Karimi Zeinab, Ghorbani Masoud, Hashemibeni Batool, Bahramian Hamid
Student of Medicine, School of Medicine and Student Research Committee, Isfahan University of Medical Sciences, Isfahan, Tehran, Iran.
Applied Biotechnology Researches Center, Pajooheshgah, Baqiatallah University of Medical Sciences, Tehran, Iran; Department of Tissue Engineering and Applied Cell Sciences, School of Advanced Technologies in Medicine, Tehran University of Medical Sciences, Tehran, Iran.
Adv Biomed Res. 2015 Nov 30;4:251. doi: 10.4103/2277-9175.170676. eCollection 2015.
Low back pain is one of the most significant musculoskeletal diseases of our time. Intervertebral disk herniation and central degeneration of the disk are two major reasons for low back pain, which occur because of structural impairment of the disk. The reduction of cell count and extracellular matrix, especially in the nucleus pulposus, causes disk degeneration. Different scaffolds have been used for tissue repairing and regeneration of the intervertebral disk in tissue engineering. Various methods are used for fabrication of the porosity scaffolds in tissue engineering. The freeze drying method has disadvantages such as: It is time consuming, needs high energy, and so on. The freeze-gelation method can save a great deal of time and energy, and large-sized porous scaffolds can be fabricated by this method. In this study, proliferation of the nucleus pulposus (NP) cells of the human intervertebral disk are compromised in the fabricated Chitosan-gelatin scaffolds by freeze drying and freeze gelation methods.

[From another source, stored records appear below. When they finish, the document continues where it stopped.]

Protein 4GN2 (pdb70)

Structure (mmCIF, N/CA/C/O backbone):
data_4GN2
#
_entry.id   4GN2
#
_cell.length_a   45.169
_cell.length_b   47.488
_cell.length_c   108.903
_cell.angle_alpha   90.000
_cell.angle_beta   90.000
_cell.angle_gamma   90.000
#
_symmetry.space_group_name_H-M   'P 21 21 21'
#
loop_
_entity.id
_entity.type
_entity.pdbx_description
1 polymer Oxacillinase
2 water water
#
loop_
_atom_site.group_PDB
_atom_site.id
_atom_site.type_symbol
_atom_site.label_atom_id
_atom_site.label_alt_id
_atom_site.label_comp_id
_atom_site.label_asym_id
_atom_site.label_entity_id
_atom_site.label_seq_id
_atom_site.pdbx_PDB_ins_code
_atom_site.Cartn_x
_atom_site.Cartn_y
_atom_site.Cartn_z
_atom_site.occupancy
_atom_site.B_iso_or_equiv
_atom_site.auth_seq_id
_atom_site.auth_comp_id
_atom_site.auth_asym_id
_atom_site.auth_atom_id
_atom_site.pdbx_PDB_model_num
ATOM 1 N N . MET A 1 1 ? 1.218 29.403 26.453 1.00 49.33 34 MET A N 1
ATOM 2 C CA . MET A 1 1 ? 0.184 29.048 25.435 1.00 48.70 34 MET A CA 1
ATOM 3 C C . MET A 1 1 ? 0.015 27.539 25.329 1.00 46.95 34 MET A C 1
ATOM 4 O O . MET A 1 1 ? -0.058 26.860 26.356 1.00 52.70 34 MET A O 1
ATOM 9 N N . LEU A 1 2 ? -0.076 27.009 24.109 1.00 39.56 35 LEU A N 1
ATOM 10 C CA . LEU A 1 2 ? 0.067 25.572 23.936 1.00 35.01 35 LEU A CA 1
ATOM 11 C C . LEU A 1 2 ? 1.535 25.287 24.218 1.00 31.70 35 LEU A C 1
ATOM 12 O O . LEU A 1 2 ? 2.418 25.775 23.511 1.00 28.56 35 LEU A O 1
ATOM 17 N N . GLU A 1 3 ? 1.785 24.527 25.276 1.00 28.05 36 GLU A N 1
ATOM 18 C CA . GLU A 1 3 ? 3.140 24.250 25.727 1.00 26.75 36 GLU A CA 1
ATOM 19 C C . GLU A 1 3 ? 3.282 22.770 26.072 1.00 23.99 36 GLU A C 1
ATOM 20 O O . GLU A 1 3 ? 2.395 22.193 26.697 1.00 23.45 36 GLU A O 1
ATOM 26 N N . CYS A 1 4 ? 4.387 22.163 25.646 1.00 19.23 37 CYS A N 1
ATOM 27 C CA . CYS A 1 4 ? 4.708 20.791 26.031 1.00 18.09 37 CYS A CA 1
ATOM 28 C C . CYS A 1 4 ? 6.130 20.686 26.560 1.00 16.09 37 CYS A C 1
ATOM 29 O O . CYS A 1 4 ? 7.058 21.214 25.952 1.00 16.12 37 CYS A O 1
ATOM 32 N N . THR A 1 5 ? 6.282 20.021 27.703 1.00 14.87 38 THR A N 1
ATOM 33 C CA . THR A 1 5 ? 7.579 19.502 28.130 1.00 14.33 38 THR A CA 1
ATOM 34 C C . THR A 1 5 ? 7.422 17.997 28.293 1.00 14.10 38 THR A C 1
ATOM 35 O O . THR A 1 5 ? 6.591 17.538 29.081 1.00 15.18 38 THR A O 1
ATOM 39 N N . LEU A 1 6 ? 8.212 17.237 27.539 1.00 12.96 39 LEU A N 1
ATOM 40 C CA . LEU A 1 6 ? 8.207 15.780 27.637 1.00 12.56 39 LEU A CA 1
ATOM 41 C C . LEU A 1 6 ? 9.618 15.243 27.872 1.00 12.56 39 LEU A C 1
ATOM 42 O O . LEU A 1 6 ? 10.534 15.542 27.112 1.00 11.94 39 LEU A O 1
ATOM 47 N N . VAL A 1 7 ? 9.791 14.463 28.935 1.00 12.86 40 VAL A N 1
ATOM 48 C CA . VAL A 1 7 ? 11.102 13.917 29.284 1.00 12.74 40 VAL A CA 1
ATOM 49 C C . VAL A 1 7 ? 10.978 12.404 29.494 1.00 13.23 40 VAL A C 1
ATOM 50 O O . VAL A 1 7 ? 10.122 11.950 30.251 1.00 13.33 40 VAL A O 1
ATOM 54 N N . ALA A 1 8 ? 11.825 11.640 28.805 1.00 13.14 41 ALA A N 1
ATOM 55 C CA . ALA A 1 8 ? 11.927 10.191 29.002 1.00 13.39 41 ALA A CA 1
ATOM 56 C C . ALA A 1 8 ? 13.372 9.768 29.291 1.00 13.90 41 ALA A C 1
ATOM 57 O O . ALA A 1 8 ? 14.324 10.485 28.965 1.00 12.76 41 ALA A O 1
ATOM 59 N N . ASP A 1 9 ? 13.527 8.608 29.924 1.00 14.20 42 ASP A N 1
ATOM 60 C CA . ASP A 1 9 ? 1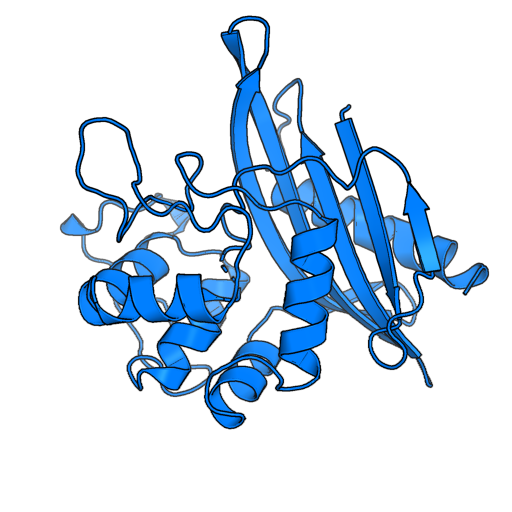4.843 8.029 30.154 1.00 14.90 42 ASP A CA 1
ATOM 61 C C . ASP A 1 9 ? 15.388 7.503 28.827 1.00 14.50 42 ASP A C 1
ATOM 62 O O . ASP A 1 9 ? 14.725 6.707 28.158 1.00 14.42 42 ASP A O 1
ATOM 67 N N . ALA A 1 10 ? 16.580 7.963 28.443 1.00 13.15 43 ALA A N 1
ATOM 68 C CA . ALA A 1 10 ? 17.209 7.545 27.188 1.00 15.11 43 ALA A CA 1
ATOM 69 C C . ALA A 1 10 ? 17.458 6.037 27.131 1.00 17.44 43 ALA A C 1
ATOM 70 O O . ALA A 1 10 ? 17.190 5.395 26.109 1.00 19.68 43 ALA A O 1
ATOM 72 N N . ALA A 1 11 ? 17.960 5.481 28.234 1.00 17.23 44 ALA A N 1
ATOM 73 C CA . ALA A 1 11 ? 18.313 4.066 28.299 1.00 17.55 44 ALA A CA 1
ATOM 74 C C . ALA A 1 11 ? 17.083 3.171 28.337 1.00 19.07 44 ALA A C 1
ATOM 75 O O . ALA A 1 11 ? 16.956 2.276 27.515 1.00 21.69 44 ALA A O 1
ATOM 77 N N . SER A 1 12 ? 16.181 3.422 29.287 1.00 19.60 45 SER A N 1
ATOM 78 C CA . SER A 1 12 ? 15.044 2.528 29.534 1.00 19.69 45 SER A CA 1
ATOM 79 C C . SER A 1 12 ? 13.800 2.871 28.723 1.00 19.72 45 SER A C 1
ATOM 80 O O . SER A 1 12 ? 12.936 2.019 28.529 1.00 21.24 45 SER A O 1
ATOM 83 N N . GLY A 1 13 ? 13.703 4.115 28.262 1.00 17.85 46 GLY A N 1
ATOM 84 C CA . GLY A 1 13 ? 12.527 4.571 27.528 1.00 17.82 46 GLY A CA 1
ATOM 85 C C . GLY A 1 13 ? 11.381 5.020 28.415 1.00 18.43 46 GLY A C 1
ATOM 86 O O . GLY A 1 13 ? 10.392 5.563 27.923 1.00 17.30 46 GLY A O 1
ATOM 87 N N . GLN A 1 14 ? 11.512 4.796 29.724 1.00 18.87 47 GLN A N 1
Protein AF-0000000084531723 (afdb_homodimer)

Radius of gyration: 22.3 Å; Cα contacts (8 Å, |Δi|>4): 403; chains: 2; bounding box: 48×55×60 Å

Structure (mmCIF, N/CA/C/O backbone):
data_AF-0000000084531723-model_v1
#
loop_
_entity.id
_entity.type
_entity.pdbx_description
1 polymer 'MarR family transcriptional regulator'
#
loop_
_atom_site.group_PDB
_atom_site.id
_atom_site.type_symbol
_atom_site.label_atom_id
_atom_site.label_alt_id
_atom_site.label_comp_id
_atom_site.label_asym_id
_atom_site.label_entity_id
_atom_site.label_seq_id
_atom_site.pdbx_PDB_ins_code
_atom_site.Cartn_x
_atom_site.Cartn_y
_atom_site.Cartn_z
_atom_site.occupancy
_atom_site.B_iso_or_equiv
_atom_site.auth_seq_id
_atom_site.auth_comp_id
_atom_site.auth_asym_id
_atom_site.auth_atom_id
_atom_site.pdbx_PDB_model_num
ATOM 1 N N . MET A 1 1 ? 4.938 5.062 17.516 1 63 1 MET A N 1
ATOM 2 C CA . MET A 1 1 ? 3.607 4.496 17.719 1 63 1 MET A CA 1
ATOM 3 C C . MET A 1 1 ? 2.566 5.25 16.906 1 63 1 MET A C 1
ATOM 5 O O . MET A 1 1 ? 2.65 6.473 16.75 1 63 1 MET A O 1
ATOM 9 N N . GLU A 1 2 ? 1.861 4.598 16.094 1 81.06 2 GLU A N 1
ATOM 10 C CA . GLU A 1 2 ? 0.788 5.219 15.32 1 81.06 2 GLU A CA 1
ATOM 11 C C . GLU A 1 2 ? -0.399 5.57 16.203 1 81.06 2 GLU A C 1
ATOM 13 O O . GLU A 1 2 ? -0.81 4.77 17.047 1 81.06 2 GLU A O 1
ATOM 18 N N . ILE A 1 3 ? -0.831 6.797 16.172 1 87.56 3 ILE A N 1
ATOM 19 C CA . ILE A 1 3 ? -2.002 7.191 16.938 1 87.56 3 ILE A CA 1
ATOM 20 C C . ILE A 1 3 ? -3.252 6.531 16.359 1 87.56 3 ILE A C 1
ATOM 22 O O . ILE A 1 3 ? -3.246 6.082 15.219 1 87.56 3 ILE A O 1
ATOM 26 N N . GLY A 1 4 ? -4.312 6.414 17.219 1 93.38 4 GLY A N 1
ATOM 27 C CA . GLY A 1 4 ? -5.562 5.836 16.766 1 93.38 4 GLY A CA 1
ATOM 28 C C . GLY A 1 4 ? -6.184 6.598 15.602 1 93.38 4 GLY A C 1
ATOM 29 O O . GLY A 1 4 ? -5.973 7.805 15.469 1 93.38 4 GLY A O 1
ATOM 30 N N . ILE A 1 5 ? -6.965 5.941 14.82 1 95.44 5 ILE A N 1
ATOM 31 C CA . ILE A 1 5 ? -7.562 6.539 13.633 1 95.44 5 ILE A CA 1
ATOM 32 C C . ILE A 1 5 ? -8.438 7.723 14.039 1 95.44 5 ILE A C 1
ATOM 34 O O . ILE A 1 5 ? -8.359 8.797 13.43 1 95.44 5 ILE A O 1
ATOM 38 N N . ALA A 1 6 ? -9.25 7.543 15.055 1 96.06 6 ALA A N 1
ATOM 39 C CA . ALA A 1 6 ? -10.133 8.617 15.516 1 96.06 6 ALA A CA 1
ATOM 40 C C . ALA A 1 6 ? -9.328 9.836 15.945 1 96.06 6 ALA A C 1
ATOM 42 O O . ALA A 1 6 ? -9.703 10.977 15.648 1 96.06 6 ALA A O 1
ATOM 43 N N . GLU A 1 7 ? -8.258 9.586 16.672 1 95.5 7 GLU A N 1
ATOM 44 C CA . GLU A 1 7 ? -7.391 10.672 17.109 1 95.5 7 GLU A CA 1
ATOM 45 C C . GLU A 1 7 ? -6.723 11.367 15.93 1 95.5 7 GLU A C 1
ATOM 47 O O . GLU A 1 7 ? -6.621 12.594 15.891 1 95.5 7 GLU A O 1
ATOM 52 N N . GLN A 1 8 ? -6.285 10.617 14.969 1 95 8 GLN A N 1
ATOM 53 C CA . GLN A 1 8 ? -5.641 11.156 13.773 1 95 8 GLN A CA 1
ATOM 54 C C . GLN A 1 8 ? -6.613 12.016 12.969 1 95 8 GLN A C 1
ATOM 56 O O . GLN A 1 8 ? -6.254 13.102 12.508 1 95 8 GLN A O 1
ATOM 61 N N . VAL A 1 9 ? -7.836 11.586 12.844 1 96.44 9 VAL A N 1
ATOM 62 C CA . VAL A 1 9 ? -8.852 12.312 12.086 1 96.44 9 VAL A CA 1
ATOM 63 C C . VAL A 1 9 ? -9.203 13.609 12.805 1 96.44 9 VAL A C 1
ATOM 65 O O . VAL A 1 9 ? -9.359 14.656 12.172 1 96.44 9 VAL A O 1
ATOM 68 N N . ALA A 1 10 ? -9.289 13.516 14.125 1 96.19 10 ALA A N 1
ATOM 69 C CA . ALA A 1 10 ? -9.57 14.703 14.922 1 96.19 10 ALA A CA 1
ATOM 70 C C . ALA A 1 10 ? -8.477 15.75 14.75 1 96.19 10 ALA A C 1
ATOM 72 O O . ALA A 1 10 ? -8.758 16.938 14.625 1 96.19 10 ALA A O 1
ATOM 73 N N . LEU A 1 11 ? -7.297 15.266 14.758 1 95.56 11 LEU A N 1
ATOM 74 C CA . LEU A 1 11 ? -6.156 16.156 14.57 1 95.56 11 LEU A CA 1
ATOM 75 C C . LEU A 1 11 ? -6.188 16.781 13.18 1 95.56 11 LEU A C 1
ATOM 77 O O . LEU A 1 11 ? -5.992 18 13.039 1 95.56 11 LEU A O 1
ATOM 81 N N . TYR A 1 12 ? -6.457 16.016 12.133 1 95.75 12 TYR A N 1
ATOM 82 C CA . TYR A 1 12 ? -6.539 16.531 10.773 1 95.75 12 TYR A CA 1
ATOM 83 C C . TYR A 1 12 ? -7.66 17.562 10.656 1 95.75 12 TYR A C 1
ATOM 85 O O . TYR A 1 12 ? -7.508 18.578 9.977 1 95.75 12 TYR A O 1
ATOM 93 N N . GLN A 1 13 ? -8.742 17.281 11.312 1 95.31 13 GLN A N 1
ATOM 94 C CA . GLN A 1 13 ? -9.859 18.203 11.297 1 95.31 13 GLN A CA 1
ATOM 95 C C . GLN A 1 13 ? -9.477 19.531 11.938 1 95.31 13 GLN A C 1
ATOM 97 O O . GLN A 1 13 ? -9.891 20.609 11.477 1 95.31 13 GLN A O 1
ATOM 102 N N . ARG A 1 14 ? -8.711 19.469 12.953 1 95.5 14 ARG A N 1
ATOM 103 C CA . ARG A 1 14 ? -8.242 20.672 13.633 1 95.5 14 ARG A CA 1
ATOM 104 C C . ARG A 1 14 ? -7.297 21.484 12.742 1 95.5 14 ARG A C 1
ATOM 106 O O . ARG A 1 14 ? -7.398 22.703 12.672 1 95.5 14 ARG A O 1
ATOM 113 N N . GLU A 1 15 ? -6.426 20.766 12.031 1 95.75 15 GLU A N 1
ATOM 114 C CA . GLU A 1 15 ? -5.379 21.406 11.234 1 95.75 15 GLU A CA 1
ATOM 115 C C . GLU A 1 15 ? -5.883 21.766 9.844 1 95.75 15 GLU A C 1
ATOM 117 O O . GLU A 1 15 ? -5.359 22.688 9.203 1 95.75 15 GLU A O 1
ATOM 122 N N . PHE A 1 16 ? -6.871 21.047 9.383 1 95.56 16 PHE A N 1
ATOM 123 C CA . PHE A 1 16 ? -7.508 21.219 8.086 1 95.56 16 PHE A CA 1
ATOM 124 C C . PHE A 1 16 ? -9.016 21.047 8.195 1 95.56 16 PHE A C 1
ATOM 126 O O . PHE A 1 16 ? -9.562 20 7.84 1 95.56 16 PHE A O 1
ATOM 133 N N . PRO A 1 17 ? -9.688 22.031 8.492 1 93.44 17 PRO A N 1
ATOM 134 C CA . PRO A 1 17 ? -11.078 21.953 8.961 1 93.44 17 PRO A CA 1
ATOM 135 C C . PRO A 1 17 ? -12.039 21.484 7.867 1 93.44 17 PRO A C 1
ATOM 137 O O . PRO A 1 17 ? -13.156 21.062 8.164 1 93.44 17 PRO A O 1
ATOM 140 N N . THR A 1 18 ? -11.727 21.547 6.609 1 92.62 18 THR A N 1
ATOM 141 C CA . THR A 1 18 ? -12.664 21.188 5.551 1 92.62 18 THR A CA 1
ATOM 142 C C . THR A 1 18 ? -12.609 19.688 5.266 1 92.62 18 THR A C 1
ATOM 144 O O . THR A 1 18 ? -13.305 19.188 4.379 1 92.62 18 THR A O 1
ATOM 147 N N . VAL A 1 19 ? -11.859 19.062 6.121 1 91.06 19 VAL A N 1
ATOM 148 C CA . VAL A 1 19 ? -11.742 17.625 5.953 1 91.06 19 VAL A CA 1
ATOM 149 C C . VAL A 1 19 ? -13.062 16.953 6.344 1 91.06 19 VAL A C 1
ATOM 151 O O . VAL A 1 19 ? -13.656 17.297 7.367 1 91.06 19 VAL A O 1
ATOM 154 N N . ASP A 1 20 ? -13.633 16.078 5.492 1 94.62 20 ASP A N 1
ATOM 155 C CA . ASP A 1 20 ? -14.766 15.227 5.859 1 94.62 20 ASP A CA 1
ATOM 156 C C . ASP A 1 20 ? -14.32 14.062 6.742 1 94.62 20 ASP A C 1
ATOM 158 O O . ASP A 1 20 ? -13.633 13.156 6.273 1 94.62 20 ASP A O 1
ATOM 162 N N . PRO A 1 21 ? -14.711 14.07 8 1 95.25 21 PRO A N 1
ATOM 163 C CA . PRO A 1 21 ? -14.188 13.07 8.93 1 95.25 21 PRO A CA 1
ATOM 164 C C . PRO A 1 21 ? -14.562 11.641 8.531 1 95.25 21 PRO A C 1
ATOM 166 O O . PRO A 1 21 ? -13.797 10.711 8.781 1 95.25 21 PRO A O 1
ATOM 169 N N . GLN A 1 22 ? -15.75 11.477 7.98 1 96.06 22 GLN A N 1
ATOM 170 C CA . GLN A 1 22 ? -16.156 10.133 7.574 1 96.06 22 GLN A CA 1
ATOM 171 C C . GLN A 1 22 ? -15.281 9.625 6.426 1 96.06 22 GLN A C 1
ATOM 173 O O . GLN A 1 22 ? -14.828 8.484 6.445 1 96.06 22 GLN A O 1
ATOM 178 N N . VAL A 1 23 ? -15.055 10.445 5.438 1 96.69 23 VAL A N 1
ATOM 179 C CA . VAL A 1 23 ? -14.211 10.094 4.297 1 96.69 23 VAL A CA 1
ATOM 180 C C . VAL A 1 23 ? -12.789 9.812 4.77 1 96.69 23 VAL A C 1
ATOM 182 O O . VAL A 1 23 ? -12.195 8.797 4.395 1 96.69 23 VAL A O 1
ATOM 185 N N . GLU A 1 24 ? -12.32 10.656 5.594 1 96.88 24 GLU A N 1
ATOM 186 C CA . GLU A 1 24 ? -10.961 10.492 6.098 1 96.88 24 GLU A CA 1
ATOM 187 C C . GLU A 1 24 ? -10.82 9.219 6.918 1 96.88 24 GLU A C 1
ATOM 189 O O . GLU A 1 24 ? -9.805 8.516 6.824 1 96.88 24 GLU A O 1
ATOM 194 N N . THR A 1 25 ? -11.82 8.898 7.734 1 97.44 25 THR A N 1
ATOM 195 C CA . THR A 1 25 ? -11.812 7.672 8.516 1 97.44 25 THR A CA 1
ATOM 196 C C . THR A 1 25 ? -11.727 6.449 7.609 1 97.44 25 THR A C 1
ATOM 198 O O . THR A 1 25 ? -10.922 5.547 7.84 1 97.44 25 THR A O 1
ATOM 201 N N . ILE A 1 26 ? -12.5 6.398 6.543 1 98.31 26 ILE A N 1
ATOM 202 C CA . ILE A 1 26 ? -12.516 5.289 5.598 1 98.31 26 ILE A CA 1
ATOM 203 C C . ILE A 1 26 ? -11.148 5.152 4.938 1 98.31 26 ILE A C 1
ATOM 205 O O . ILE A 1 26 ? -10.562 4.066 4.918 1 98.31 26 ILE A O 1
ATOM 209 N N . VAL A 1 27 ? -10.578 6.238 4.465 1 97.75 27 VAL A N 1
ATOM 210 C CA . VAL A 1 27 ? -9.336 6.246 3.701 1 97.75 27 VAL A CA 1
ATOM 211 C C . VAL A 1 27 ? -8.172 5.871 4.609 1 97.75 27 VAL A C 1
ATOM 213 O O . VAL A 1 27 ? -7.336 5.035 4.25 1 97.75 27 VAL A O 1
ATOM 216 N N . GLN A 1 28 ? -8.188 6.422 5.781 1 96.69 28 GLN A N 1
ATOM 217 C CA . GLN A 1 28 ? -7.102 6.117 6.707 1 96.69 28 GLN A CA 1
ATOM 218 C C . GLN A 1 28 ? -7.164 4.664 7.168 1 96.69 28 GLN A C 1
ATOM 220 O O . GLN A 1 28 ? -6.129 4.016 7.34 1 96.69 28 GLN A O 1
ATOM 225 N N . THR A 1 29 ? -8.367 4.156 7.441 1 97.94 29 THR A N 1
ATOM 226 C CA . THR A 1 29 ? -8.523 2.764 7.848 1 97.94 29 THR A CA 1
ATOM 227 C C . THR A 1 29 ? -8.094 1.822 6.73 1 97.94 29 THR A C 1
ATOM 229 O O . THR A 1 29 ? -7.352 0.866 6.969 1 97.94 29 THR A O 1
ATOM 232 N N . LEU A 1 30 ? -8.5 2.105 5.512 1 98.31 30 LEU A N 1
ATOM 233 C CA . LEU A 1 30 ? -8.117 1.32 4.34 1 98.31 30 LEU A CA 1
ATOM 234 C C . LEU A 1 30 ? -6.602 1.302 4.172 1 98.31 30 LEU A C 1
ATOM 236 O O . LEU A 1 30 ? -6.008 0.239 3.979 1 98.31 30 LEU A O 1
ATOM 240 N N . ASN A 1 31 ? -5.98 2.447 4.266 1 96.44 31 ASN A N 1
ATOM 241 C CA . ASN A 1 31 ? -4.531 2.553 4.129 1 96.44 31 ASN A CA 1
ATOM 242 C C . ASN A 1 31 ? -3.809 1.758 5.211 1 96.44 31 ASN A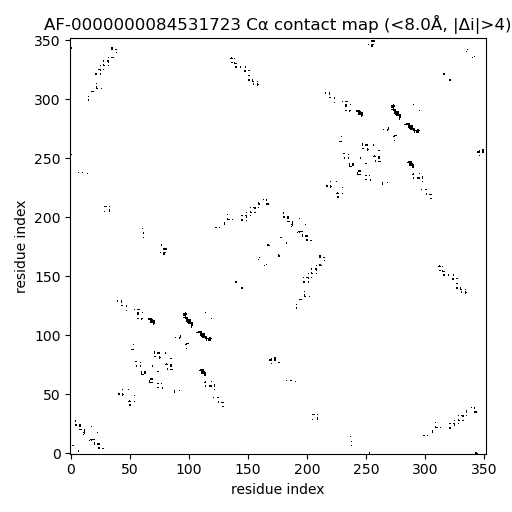 C 1
ATOM 244 O O . ASN A 1 31 ? -2.812 1.088 4.934 1 96.44 31 ASN A O 1
ATOM 248 N N . ARG A 1 32 ? -4.309 1.858 6.422 1 95.5 32 ARG A N 1
ATOM 249 C CA . ARG A 1 32 ? -3.668 1.16 7.531 1 95.5 32 ARG A CA 1
ATOM 250 C C . ARG A 1 32 ? -3.832 -0.35 7.395 1 95.5 32 ARG A C 1
ATOM 252 O O . ARG A 1 32 ? -2.889 -1.106 7.637 1 95.5 32 ARG A O 1
ATOM 259 N N . VAL A 1 33 ? -5.035 -0.821 7.016 1 96.94 33 VAL A N 1
ATOM 260 C CA . VAL A 1 33 ? -5.242 -2.242 6.758 1 96.94 33 VAL A CA 1
ATOM 261 C C . VAL A 1 33 ? -4.266 -2.721 5.688 1 96.94 33 VAL A C 1
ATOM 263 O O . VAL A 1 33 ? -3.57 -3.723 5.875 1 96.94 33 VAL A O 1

The cells were obtained from the nucleus pulposus by collagenase enzymatic hydrolysis. They were obtained from patients who were undergoing open surgery for discectomy in the Isfahan Alzahra Hospital. Chitosan was blended with gelatin. Chitosan polymer, solution after freezing at -80°C, was immersed in sodium hydroxide (NaOH) solution. The cellular suspension was transferred to each scaffold and cultured in plate for 14 days. Cell viability and proliferation were investigated by Trypan blue and MTT assays.
The MTT and Trypan blue assays demonstrated that cell viability and the mean of the cell number showed a significant difference between three and fourteen days, in both scaffolds. Accordingly, there was a significantly decrease in the fabricated chitosan-gelatin scaffold by the freeze-drying method.
The fabricated chitosan-gelatin scaffold by the freeze-gelation method prepared a better condition for proliferation of NP cells when compared with the fabricated chitosan-gelatin scaffold by the freeze drying method.
腰痛是当今最主要的肌肉骨骼疾病之一。椎间盘突出和椎间盘中央退变是腰痛的两个主要原因,这是由于椎间盘结构受损所致。细胞数量和细胞外基质的减少,尤其是髓核中的减少,会导致椎间盘退变。在组织工程中,不同的支架已被用于椎间盘的组织修复和再生。组织工程中用于制造多孔支架的方法有多种。冷冻干燥法存在耗时、耗能高等缺点。冷冻凝胶化法可节省大量时间和能源,且可通过该方法制造大尺寸多孔支架。在本研究中,通过冷冻干燥和冷冻凝胶化方法制备的壳聚糖 - 明胶支架中,人椎间盘髓核(NP)细胞的增殖受到影响。
通过胶原酶酶解从髓核中获取细胞。细胞取自伊斯法罕阿尔扎赫拉医院正在接受开放性椎间盘切除术的患者。将壳聚糖与明胶混合。壳聚糖聚合物在 -80°C 冷冻后的溶液浸入氢氧化钠(NaOH)溶液中。将细胞悬液转移至每个支架并在培养板中培养 14 天。通过台盼蓝和 MTT 试验研究细胞活力和增殖情况。
MTT 和台盼蓝试验表明,在两种支架中,细胞活力和细胞数量平均值在第 3 天和第 14 天之间均显示出显著差异。因此,冷冻干燥法制备的壳聚糖 - 明胶支架有显著下降。
与冷冻干燥法制备的壳聚糖 - 明胶支架相比,冷冻凝胶化法制备的壳聚糖 - 明胶支架为 NP 细胞增殖提供了更好的条件。